Currently, there are no data or guidelines on whether the same anti-TNF agents or different anti-TNF agents preoperatively are preferred to treat post-op recurrence. Researchers from The Cleveland Clinic Foundation aimed to compare the efficacy of the consistent vs. switched anti-TNF strategies in patients with recurrent CD after their ICR.

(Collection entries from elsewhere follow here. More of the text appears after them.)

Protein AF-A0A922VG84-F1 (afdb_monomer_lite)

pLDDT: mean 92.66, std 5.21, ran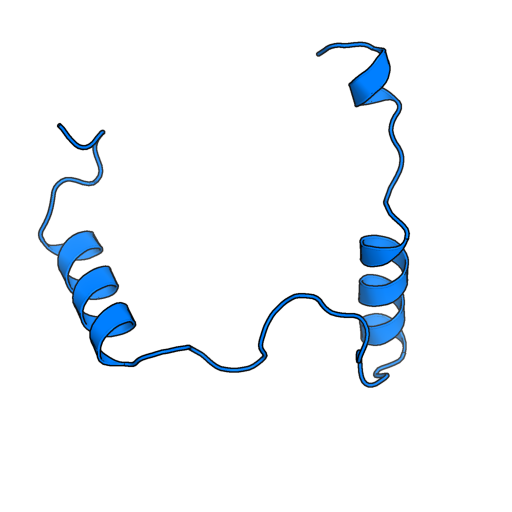ge [69.31, 97.94]

Structure (mmCIF, N/CA/C/O backbone):
data_AF-A0A922VG84-F1
#
_entry.id   AF-A0A922VG84-F1
#
loop_
_atom_site.group_PDB
_atom_site.id
_atom_site.type_symbol
_atom_site.label_atom_id
_atom_site.label_alt_id
_atom_site.label_comp_id
_atom_site.label_asym_id
_atom_site.label_entity_id
_atom_site.label_seq_id
_atom_site.pdbx_PDB_ins_code
_atom_site.Cartn_x
_atom_site.Cartn_y
_atom_site.Cartn_z
_atom_site.occupancy
_atom_site.B_iso_or_equiv
_atom_site.auth_seq_id
_atom_site.auth_comp_id
_atom_site.auth_asym_id
_atom_site.auth_atom_id
_atom_site.pdbx_PDB_model_num
ATOM 1 N N . MET A 1 1 ? 8.543 21.215 -9.095 1.00 69.31 1 MET A N 1
ATOM 2 C CA . MET A 1 1 ? 8.981 19.803 -9.006 1.00 69.31 1 MET A CA 1
ATOM 3 C C . MET A 1 1 ? 10.434 19.740 -9.458 1.00 69.31 1 MET A C 1
ATOM 5 O O . MET A 1 1 ? 10.765 20.449 -10.399 1.00 69.31 1 MET A O 1
ATOM 9 N N . ASN A 1 2 ? 11.310 19.000 -8.772 1.00 88.19 2 ASN A N 1
ATOM 10 C CA . ASN A 1 2 ? 12.718 18.898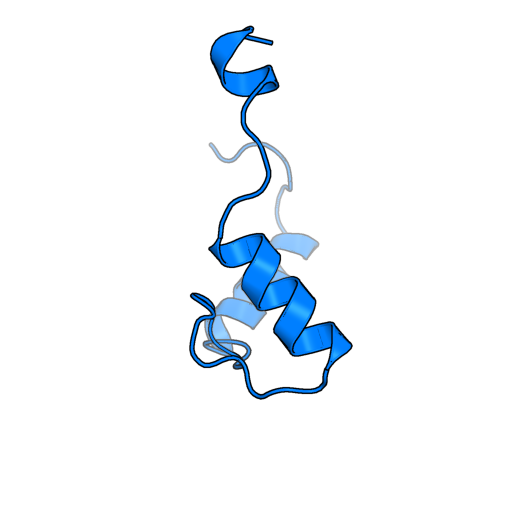 -9.179 1.00 88.19 2 ASN A CA 1
ATOM 11 C C . ASN A 1 2 ? 12.797 18.246 -10.583 1.00 88.19 2 ASN A C 1
ATOM 13 O O . ASN A 1 2 ? 12.198 17.181 -10.754 1.00 88.19 2 ASN A O 1
ATOM 17 N N . PRO A 1 3 ? 13.501 18.846 -11.565 1.00 86.56 3 PRO A N 1
ATOM 18 C CA . PRO A 1 3 ? 13.561 18.336 -12.940 1.00 86.56 3 PRO A CA 1
ATOM 19 C C . PRO A 1 3 ? 14.045 16.886 -13.052 1.00 86.56 3 PRO A C 1
ATOM 21 O O . PRO A 1 3 ? 13.579 16.154 -13.918 1.00 86.56 3 PRO A O 1
ATOM 24 N N . VAL A 1 4 ? 14.930 16.456 -12.147 1.00 84.69 4 VAL A N 1
ATOM 25 C CA . VAL A 1 4 ? 15.457 15.085 -12.106 1.00 84.69 4 VAL A CA 1
ATOM 26 C C . VAL A 1 4 ? 14.347 14.081 -11.805 1.00 84.69 4 VAL A C 1
ATOM 28 O O . VAL A 1 4 ? 14.253 13.058 -12.472 1.00 84.69 4 VAL A O 1
ATOM 31 N N . TYR A 1 5 ? 13.473 14.380 -10.840 1.00 85.31 5 TYR A N 1
ATOM 32 C CA . TYR A 1 5 ? 12.374 13.482 -10.471 1.00 85.31 5 TYR A CA 1
ATOM 33 C C . TYR A 1 5 ? 11.219 13.528 -11.473 1.00 85.31 5 TYR A C 1
ATOM 35 O O . TYR A 1 5 ? 10.563 12.516 -11.689 1.00 85.31 5 TYR A O 1
ATOM 43 N N . ALA A 1 6 ? 10.994 14.677 -12.116 1.00 85.81 6 ALA A N 1
ATOM 44 C CA . ALA A 1 6 ? 9.945 14.833 -13.123 1.00 85.81 6 ALA A CA 1
ATOM 45 C C . ALA A 1 6 ? 10.210 14.025 -14.408 1.00 85.81 6 ALA A C 1
ATOM 47 O O . ALA A 1 6 ? 9.269 13.703 -15.126 1.00 85.81 6 ALA A O 1
ATOM 48 N N . ALA A 1 7 ? 11.475 13.706 -14.700 1.00 87.38 7 ALA A N 1
ATOM 49 C CA . ALA A 1 7 ? 11.874 12.938 -15.878 1.00 87.38 7 ALA A CA 1
ATOM 50 C C . ALA A 1 7 ? 11.935 11.416 -15.643 1.00 87.38 7 ALA A C 1
ATOM 52 O O . ALA A 1 7 ? 12.217 10.670 -16.582 1.00 87.38 7 ALA A O 1
ATOM 53 N N . LEU A 1 8 ? 11.709 10.937 -14.413 1.00 89.56 8 LEU A N 1
ATOM 54 C CA . LEU A 1 8 ? 11.721 9.502 -14.130 1.00 89.56 8 LEU A CA 1
ATOM 55 C C . LEU A 1 8 ? 10.514 8.824 -14.789 1.00 89.56 8 LEU A C 1
ATOM 57 O O . LEU A 1 8 ? 9.369 9.214 -14.572 1.00 89.56 8 LEU A O 1
ATOM 61 N N . GLY A 1 9 ? 10.791 7.805 -15.600 1.00 87.44 9 GLY A N 1
ATOM 62 C CA . GLY A 1 9 ? 9.768 6.979 -16.234 1.00 87.44 9 GLY A CA 1
ATOM 63 C C . GLY A 1 9 ? 9.160 5.939 -15.291 1.00 87.44 9 GLY A C 1
ATOM 64 O O . GLY A 1 9 ? 9.539 5.805 -14.127 1.00 87.44 9 GLY A O 1
ATOM 65 N N . THR A 1 10 ? 8.229 5.160 -15.832 1.00 90.38 10 THR A N 1
ATOM 66 C CA . THR A 1 10 ? 7.588 4.032 -15.150 1.00 90.38 10 THR A CA 1
ATOM 67 C C . THR A 1 10 ? 8.603 2.942 -14.804 1.00 90.38 10 THR A C 1
ATOM 69 O O . THR A 1 10 ? 9.505 2.616 -15.579 1.00 90.38 10 THR A O 1
ATOM 72 N N . THR A 1 11 ? 8.465 2.357 -13.616 1.00 93.88 11 THR A N 1
ATOM 73 C CA . THR A 1 11 ? 9.396 1.319 -13.151 1.00 93.88 11 THR A CA 1
ATOM 74 C C . THR A 1 11 ? 9.098 -0.033 -13.799 1.00 93.88 11 THR A C 1
ATOM 76 O O . THR A 1 11 ? 7.988 -0.299 -14.265 1.00 93.88 11 THR A O 1
ATOM 79 N N . ILE A 1 12 ? 10.073 -0.947 -13.768 1.00 94.00 12 ILE A N 1
ATOM 80 C CA . ILE A 1 12 ? 9.863 -2.324 -14.234 1.00 94.00 12 ILE A CA 1
ATOM 81 C C . ILE A 1 12 ? 8.735 -3.039 -13.467 1.00 94.00 12 ILE A C 1
ATOM 83 O O . ILE A 1 12 ? 7.984 -3.808 -14.065 1.00 94.00 12 ILE A O 1
ATOM 87 N N . PHE A 1 13 ? 8.561 -2.745 -12.173 1.00 94.38 13 PHE A N 1
ATOM 88 C CA . PHE A 1 13 ? 7.504 -3.323 -11.336 1.00 94.38 13 PHE A CA 1
ATOM 89 C C . PHE A 1 13 ? 6.111 -2.911 -11.810 1.00 94.38 13 PHE A C 1
ATOM 91 O O . PHE A 1 13 ? 5.205 -3.744 -11.888 1.00 94.38 13 PHE A O 1
ATOM 98 N N . GLU A 1 14 ? 5.953 -1.640 -12.175 1.00 93.88 14 GLU A N 1
ATOM 99 C CA . GLU A 1 14 ? 4.711 -1.112 -12.728 1.00 93.88 14 GLU A CA 1
ATOM 100 C C . GLU A 1 14 ? 4.411 -1.729 -14.098 1.00 93.88 14 GLU A C 1
ATOM 102 O O . GLU A 1 14 ? 3.318 -2.261 -14.310 1.00 93.88 14 GLU A O 1
ATOM 107 N N . HIS A 1 15 ? 5.401 -1.749 -14.997 1.00 94.94 15 HIS A N 1
ATOM 108 C CA . HIS A 1 15 ? 5.259 -2.352 -16.323 1.00 94.94 15 HIS A CA 1
ATOM 109 C C . HIS A 1 15 ? 4.853 -3.829 -16.259 1.00 94.94 15 HIS A C 1
ATOM 111 O O . HIS A 1 15 ? 3.929 -4.248 -16.962 1.00 94.94 15 HIS A O 1
ATOM 117 N N . MET A 1 16 ? 5.514 -4.624 -15.414 1.00 95.75 16 MET A N 1
ATOM 118 C CA . MET A 1 16 ? 5.229 -6.055 -15.293 1.00 95.75 16 MET A CA 1
ATOM 119 C C . MET A 1 16 ? 3.881 -6.314 -14.621 1.00 95.75 16 MET A C 1
ATOM 121 O O . MET A 1 16 ? 3.115 -7.147 -15.104 1.00 95.75 16 MET A O 1
ATOM 125 N N . SER A 1 17 ? 3.530 -5.546 -13.585 1.00 94.94 17 SER A N 1
ATOM 126 C CA . SER A 1 17 ? 2.221 -5.665 -12.928 1.00 94.94 17 SER A CA 1
ATOM 127 C C . SER A 1 17 ? 1.067 -5.270 -13.855 1.00 94.94 17 SER A C 1
ATOM 129 O O . SER A 1 17 ? -0.002 -5.883 -13.828 1.00 94.94 17 SER A O 1
ATOM 131 N N . ALA A 1 18 ? 1.253 -4.261 -14.711 1.00 95.00 18 ALA A N 1
ATOM 132 C CA . ALA A 1 18 ? 0.275 -3.901 -15.736 1.00 95.00 18 ALA A CA 1
ATOM 133 C C . ALA A 1 18 ? 0.118 -5.007 -16.792 1.00 95.00 18 ALA A C 1
ATOM 135 O O . ALA A 1 18 ? -1.006 -5.374 -17.133 1.00 95.00 18 ALA A O 1
ATOM 136 N N . ARG A 1 19 ? 1.230 -5.581 -17.266 1.00 96.62 19 ARG A N 1
ATOM 137 C CA . ARG A 1 19 ? 1.219 -6.642 -18.282 1.00 96.62 19 ARG A CA 1
ATOM 138 C C . ARG A 1 19 ? 0.635 -7.960 -17.768 1.00 96.62 19 ARG A C 1
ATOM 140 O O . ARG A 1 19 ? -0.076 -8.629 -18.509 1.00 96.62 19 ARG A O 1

The study included 85 patients with CD receiving anti-TNF agents prior to the inception ICR treated for clinical recurrence with either the same or different anti-TNF agents after resection. Study outcome was measured as the need for the subsequent resection of ileocolonic anastomosis (ICA) as calculated with survival curves.
The study cohort consisted of 42 patients in the consistent group and 43 in the switched group. During the median follow-up of 1.5 years, 7 patients in the consistent group and 8 patients in the switched group required the repeat resection of ICA. Study authors found similar results regarding subsequent resection of ICA-free survival (hazard ratio [HR] 1.36, 95% CI: 0.49–3.76; P=0.54) between the consistent and switched groups.